From: Aneesh Kumar K.V <aneesh.kumar@xxxxxxxxxxxxxxxxxx>

In generic_perform_write if we fail to copy the user data we don't
update the inode->i_size. We should truncate the file in the above
case so that we don't have blocks allocated outside inode->i_size.
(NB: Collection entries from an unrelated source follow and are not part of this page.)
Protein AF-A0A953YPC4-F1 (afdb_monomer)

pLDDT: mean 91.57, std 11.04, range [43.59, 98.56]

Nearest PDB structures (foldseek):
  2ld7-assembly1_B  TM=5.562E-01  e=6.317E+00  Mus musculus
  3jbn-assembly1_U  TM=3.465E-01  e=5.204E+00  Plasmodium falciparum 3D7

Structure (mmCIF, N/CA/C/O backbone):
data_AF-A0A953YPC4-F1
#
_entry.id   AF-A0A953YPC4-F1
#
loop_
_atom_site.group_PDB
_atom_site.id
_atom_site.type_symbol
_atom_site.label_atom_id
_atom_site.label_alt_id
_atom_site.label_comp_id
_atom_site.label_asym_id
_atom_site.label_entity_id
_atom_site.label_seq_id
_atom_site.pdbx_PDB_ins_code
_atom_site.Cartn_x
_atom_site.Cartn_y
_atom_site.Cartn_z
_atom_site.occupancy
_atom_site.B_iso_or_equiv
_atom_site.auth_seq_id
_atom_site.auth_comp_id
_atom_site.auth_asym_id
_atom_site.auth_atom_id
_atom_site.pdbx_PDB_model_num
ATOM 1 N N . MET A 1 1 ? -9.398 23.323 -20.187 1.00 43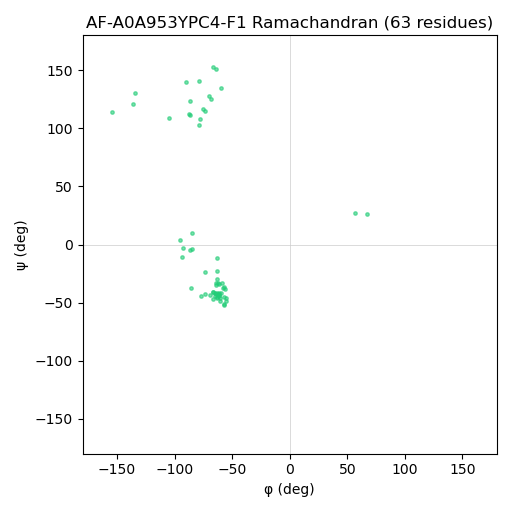.59 1 MET A N 1
ATOM 2 C CA . MET A 1 1 ? -8.264 22.659 -19.513 1.00 43.59 1 MET A CA 1
ATOM 3 C C . MET A 1 1 ? -8.526 21.170 -19.594 1.00 43.59 1 MET A C 1
ATOM 5 O O . MET A 1 1 ? -9.521 20.732 -19.032 1.00 43.59 1 MET A O 1
ATOM 9 N N . ALA A 1 2 ? -7.757 20.433 -20.394 1.00 57.38 2 ALA A N 1
ATOM 10 C CA . ALA A 1 2 ? -7.890 18.980 -20.451 1.00 57.38 2 ALA A CA 1
ATOM 11 C C . ALA A 1 2 ? -7.378 18.408 -19.123 1.00 57.38 2 ALA A C 1
ATOM 13 O O . ALA A 1 2 ? -6.294 18.782 -18.681 1.00 57.38 2 ALA A O 1
ATOM 14 N N . GLN A 1 3 ? -8.177 17.576 -18.460 1.00 62.62 3 GLN A N 1
ATOM 15 C CA . GLN A 1 3 ? -7.712 16.807 -17.310 1.00 62.62 3 GLN A CA 1
ATOM 16 C C . GLN A 1 3 ? -6.813 15.691 -17.845 1.00 62.62 3 GLN A C 1
ATOM 18 O O . GLN A 1 3 ? -7.270 14.835 -18.600 1.00 62.62 3 GLN A O 1
ATOM 23 N N . GLU A 1 4 ? -5.530 15.738 -17.504 1.00 70.88 4 GLU A N 1
ATOM 24 C CA . GLU A 1 4 ? -4.585 14.676 -17.829 1.00 70.88 4 GLU A CA 1
ATOM 25 C C . GLU A 1 4 ? -4.846 13.494 -16.890 1.00 70.88 4 GLU A C 1
ATOM 27 O O . GLU A 1 4 ? -4.754 13.619 -15.668 1.00 70.88 4 GLU A O 1
ATOM 32 N N . ILE A 1 5 ? -5.242 12.353 -17.455 1.00 68.56 5 ILE A N 1
ATOM 33 C CA . ILE A 1 5 ? -5.421 11.116 -16.694 1.00 68.56 5 ILE A CA 1
ATOM 34 C C . ILE A 1 5 ? -4.029 10.522 -16.487 1.00 68.56 5 ILE A C 1
ATOM 36 O O . ILE A 1 5 ? -3.467 9.929 -17.406 1.00 68.56 5 ILE A O 1
ATOM 40 N N . VAL A 1 6 ? -3.472 10.683 -15.287 1.00 69.69 6 VAL A N 1
ATOM 41 C CA . VAL A 1 6 ? -2.221 10.023 -14.899 1.00 69.69 6 VAL A CA 1
ATOM 42 C C . VAL A 1 6 ? -2.566 8.642 -14.332 1.00 69.69 6 VAL A C 1
ATOM 44 O O . VAL A 1 6 ? -3.193 8.568 -13.272 1.00 69.69 6 VAL A O 1
ATOM 47 N N . PRO A 1 7 ? -2.204 7.536 -15.005 1.00 69.19 7 PRO A N 1
ATOM 48 C CA . PRO A 1 7 ? -2.459 6.207 -14.471 1.00 69.19 7 PRO A CA 1
ATOM 49 C C . PRO A 1 7 ? -1.581 5.959 -13.238 1.00 69.19 7 PRO A C 1
ATOM 51 O O . PRO A 1 7 ? -0.356 6.058 -13.303 1.00 69.19 7 PRO A O 1
ATOM 54 N N . ILE A 1 8 ? -2.207 5.599 -12.114 1.00 76.38 8 ILE A N 1
ATOM 55 C CA . ILE A 1 8 ? -1.491 5.081 -10.943 1.00 76.38 8 ILE A CA 1
ATOM 56 C C . ILE A 1 8 ? -1.140 3.622 -11.240 1.00 76.38 8 ILE A C 1
ATOM 58 O O . ILE A 1 8 ? -2.020 2.763 -11.279 1.00 76.38 8 ILE A O 1
ATOM 62 N N . LEU A 1 9 ? 0.141 3.343 -11.482 1.00 85.38 9 LEU A N 1
ATOM 63 C CA . LEU A 1 9 ? 0.634 1.993 -11.749 1.00 85.38 9 LEU A CA 1
ATOM 64 C C . LEU A 1 9 ? 1.378 1.451 -10.527 1.00 85.38 9 LEU A C 1
ATOM 66 O O . LEU A 1 9 ? 2.497 1.870 -10.239 1.00 85.38 9 LEU A O 1
ATOM 70 N N . CYS A 1 10 ? 0.780 0.475 -9.844 1.00 92.19 10 CYS A N 1
ATOM 71 C CA . CYS A 1 10 ? 1.472 -0.278 -8.804 1.00 92.19 10 CYS A CA 1
ATOM 72 C C . CYS A 1 10 ? 2.221 -1.457 -9.421 1.00 92.19 10 CYS A C 1
ATOM 74 O O . CYS A 1 10 ? 1.630 -2.293 -10.104 1.00 92.19 10 CYS A O 1
ATOM 76 N N . ILE A 1 11 ? 3.530 -1.521 -9.180 1.00 92.69 11 ILE A N 1
ATOM 77 C CA . ILE A 1 11 ? 4.387 -2.597 -9.680 1.00 92.69 11 ILE A CA 1
ATOM 78 C C . ILE A 1 11 ? 4.344 -3.747 -8.677 1.00 92.69 11 ILE A C 1
ATOM 80 O O . ILE A 1 11 ? 4.842 -3.629 -7.558 1.00 92.69 11 ILE A O 1
ATOM 84 N N . TRP A 1 12 ? 3.741 -4.859 -9.087 1.00 93.94 12 TRP A N 1
ATOM 85 C CA . TRP A 1 12 ? 3.634 -6.056 -8.262 1.00 93.94 12 TRP A CA 1
ATOM 86 C C . TRP A 1 12 ? 4.835 -6.980 -8.479 1.00 93.94 12 TRP A C 1
ATOM 88 O O . TRP A 1 12 ? 5.264 -7.159 -9.622 1.00 93.94 12 TRP A O 1
ATOM 98 N N . PRO A 1 13 ? 5.373 -7.599 -7.414 1.00 93.38 13 PRO A N 1
ATOM 99 C CA . PRO A 1 13 ? 6.372 -8.645 -7.569 1.00 93.38 13 PRO A CA 1
ATOM 100 C C . PRO A 1 13 ? 5.744 -9.875 -8.237 1.00 93.38 13 PRO A C 1
ATOM 102 O O . PRO A 1 13 ? 4.563 -10.156 -8.040 1.00 93.38 13 PRO A O 1
ATOM 105 N N . GLU A 1 14 ? 6.552 -10.665 -8.947 1.00 93.81 14 GLU A N 1
ATOM 106 C CA . GLU A 1 14 ? 6.109 -11.944 -9.529 1.00 93.81 14 GLU A CA 1
ATOM 107 C C . GLU A 1 14 ? 5.561 -12.901 -8.455 1.00 93.81 14 GLU A C 1
ATOM 109 O O . GLU A 1 14 ? 4.569 -13.601 -8.662 1.00 93.81 14 GLU A O 1
ATOM 114 N N . ARG A 1 15 ? 6.177 -12.892 -7.266 1.00 94.31 15 ARG A N 1
ATOM 115 C CA . ARG A 1 15 ? 5.687 -13.594 -6.081 1.00 94.31 15 ARG A CA 1
ATOM 116 C C . ARG A 1 15 ? 5.800 -12.698 -4.855 1.00 94.31 15 ARG A C 1
ATOM 118 O O . ARG A 1 15 ? 6.891 -12.278 -4.474 1.00 94.31 15 ARG A O 1
ATOM 125 N N . MET A 1 16 ? 4.667 -12.443 -4.212 1.00 95.81 16 MET A N 1
ATOM 126 C CA . MET A 1 16 ? 4.622 -11.720 -2.946 1.00 95.81 16 MET A CA 1
ATOM 127 C C . MET A 1 16 ? 4.998 -12.634 -1.776 1.00 95.81 16 MET A C 1
ATOM 129 O O . MET A 1 16 ? 4.587 -13.795 -1.726 1.00 95.81 16 MET A O 1
ATOM 133 N N . HIS A 1 17 ? 5.751 -12.102 -0.811 1.00 97.25 17 HIS A N 1
ATOM 134 C CA . HIS A 1 17 ? 6.027 -12.814 0.433 1.00 97.25 17 HIS A CA 1
ATOM 135 C C . HIS A 1 17 ? 4.714 -13.131 1.188 1.00 97.25 17 HIS A C 1
ATOM 137 O O . HIS A 1 17 ? 3.889 -12.227 1.350 1.00 97.25 17 HIS A O 1
ATOM 143 N N . PRO A 1 18 ? 4.510 -14.358 1.714 1.00 97.88 18 PRO A N 1
ATOM 144 C CA . PRO A 1 18 ? 3.239 -14.753 2.336 1.00 97.88 18 PRO A CA 1
ATOM 145 C C . PRO A 1 18 ? 2.780 -13.840 3.479 1.00 97.88 18 PRO A C 1
ATOM 147 O O . PRO A 1 18 ? 1.596 -13.541 3.595 1.00 97.88 18 PRO A O 1
ATOM 150 N N . VAL A 1 19 ? 3.717 -13.355 4.299 1.00 97.62 19 VAL A N 1
ATOM 151 C CA . VAL A 1 19 ? 3.410 -12.412 5.391 1.00 97.62 19 VAL A CA 1
ATOM 152 C C . VAL A 1 19 ? 2.907 -11.071 4.847 1.00 97.62 19 VAL A C 1
AT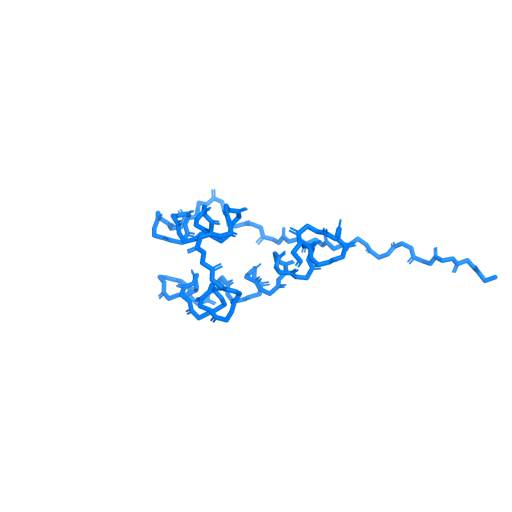OM 154 O O . VAL A 1 19 ? 1.900 -10.566 5.328 1.00 97.62 19 VAL A O 1
ATOM 157 N N . SER A 1 20 ? 3.543 -10.516 3.808 1.00 98.06 20 SER A N 1
ATOM 158 C CA . SER A 1 20 ? 3.086 -9.273 3.171 1.00 98.06 20 SER A CA 1
ATOM 159 C C . SER A 1 20 ? 1.712 -9.446 2.518 1.00 98.06 20 SER A C 1
ATOM 161 O O . SER A 1 20 ? 0.894 -8.536 2.592 1.00 98.06 20 SER A O 1
ATOM 163 N N . ALA A 1 21 ? 1.419 -10.625 1.956 1.00 97.81 21 ALA A N 1
ATOM 164 C CA . ALA A 1 21 ? 0.098 -10.941 1.409 1.00 97.81 21 ALA A CA 1
ATOM 165 C C . ALA A 1 21 ? -0.996 -10.978 2.495 1.00 97.81 21 ALA A C 1
ATOM 167 O O . ALA A 1 21 ? -2.075 -10.431 2.291 1.00 97.81 21 ALA A O 1
ATOM 168 N N . GLN A 1 22 ? -0.712 -11.557 3.667 1.00 98.31 22 GLN A N 1
ATOM 169 C CA . GLN A 1 22 ? -1.642 -11.537 4.807 1.00 98.31 22 GLN A CA 1
ATOM 170 C C . GLN A 1 22 ? -1.844 -10.121 5.363 1.00 98.31 22 GLN A C 1
ATOM 172 O O . GLN A 1 22 ? -2.965 -9.730 5.670 1.00 98.31 22 GLN A O 1
ATOM 177 N N . ILE A 1 23 ? -0.771 -9.333 5.466 1.00 98.56 23 ILE A N 1
ATOM 178 C CA . ILE A 1 23 ? -0.842 -7.927 5.893 1.00 98.56 23 ILE A CA 1
ATOM 179 C C . ILE A 1 23 ? -1.702 -7.110 4.922 1.00 98.56 23 ILE A C 1
ATOM 181 O O . ILE A 1 23 ? -2.544 -6.324 5.355 1.00 98.56 23 ILE A O 1
ATOM 185 N N . LEU A 1 24 ? -1.523 -7.321 3.617 1.00 97.94 24 LEU A N 1
ATOM 186 C CA . LEU A 1 24 ? -2.352 -6.697 2.593 1.00 97.94 24 LEU A CA 1
ATOM 187 C C . LEU A 1 24 ? -3.824 -7.085 2.746 1.00 97.94 24 LEU A C 1
ATOM 189 O O . LEU A 1 24 ? -4.678 -6.206 2.711 1.00 97.94 24 LEU A O 1
ATOM 193 N N . ASP A 1 25 ? -4.126 -8.365 2.959 1.00 98.38 25 ASP A N 1
ATOM 194 C CA . ASP A 1 25 ? -5.497 -8.831 3.185 1.00 98.38 25 ASP A CA 1
ATOM 195 C C . ASP A 1 25 ? -6.153 -8.132 4.388 1.00 98.38 25 ASP A C 1
ATOM 197 O O . ASP A 1 25 ? -7.274 -7.630 4.282 1.00 98.38 25 ASP A O 1
ATOM 201 N N . LEU A 1 2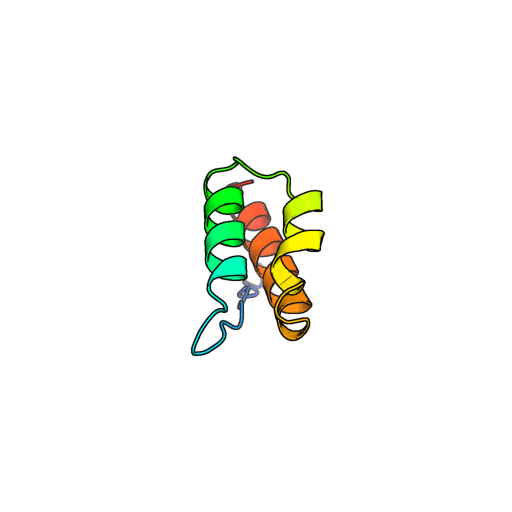6 ? -5.431 -8.007 5.507 1.00 98.38 26 LEU A N 1
ATOM 202 C CA . LEU A 1 26 ? -5.910 -7.286 6.690 1.00 98.38 26 LEU A CA 1
ATOM 203 C C . LEU A 1 26 ? -6.188 -5.808 6.394 1.00 98.38 26 LEU A C 1
ATOM 205 O O . LEU A 1 26 ? -7.210 -5.277 6.841 1.00 98.38 26 LEU A O 1
ATOM 209 N N . TYR A 1 27 ? -5.300 -5.150 5.647 1.00 98.06 27 TYR A N 1
ATOM 210 C CA . TYR A 1 27 ? -5.460 -3.747 5.271 1.00 98.06 27 TYR A CA 1
ATOM 211 C C . TYR A 1 27 ? -6.652 -3.537 4.327 1.00 98.06 27 TYR A C 1
ATOM 213 O O . TYR A 1 27 ? -7.502 -2.690 4.601 1.00 98.06 27 TYR A O 1
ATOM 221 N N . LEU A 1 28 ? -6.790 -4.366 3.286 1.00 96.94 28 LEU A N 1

Add
the inode to orphan list in the same transaction as block allocation
This ensures that if we crash in between the recovery would do the
truncate.

Signed-off-by: Aneesh Kumar K.V <aneesh.kumar@xxxxxxxxxxxxxxxxxx>
CC: Jan Kara <jack@xxxxxxx>
Signed-off-by: "Theodore Ts'o" <tytso@xxxxxxx>
---
fs/ext4/inode.c | 128 +++++++++++++++++++++++++++++++++++++++++++-----------
1 files changed, 102 insertions(+), 26 deletions(-)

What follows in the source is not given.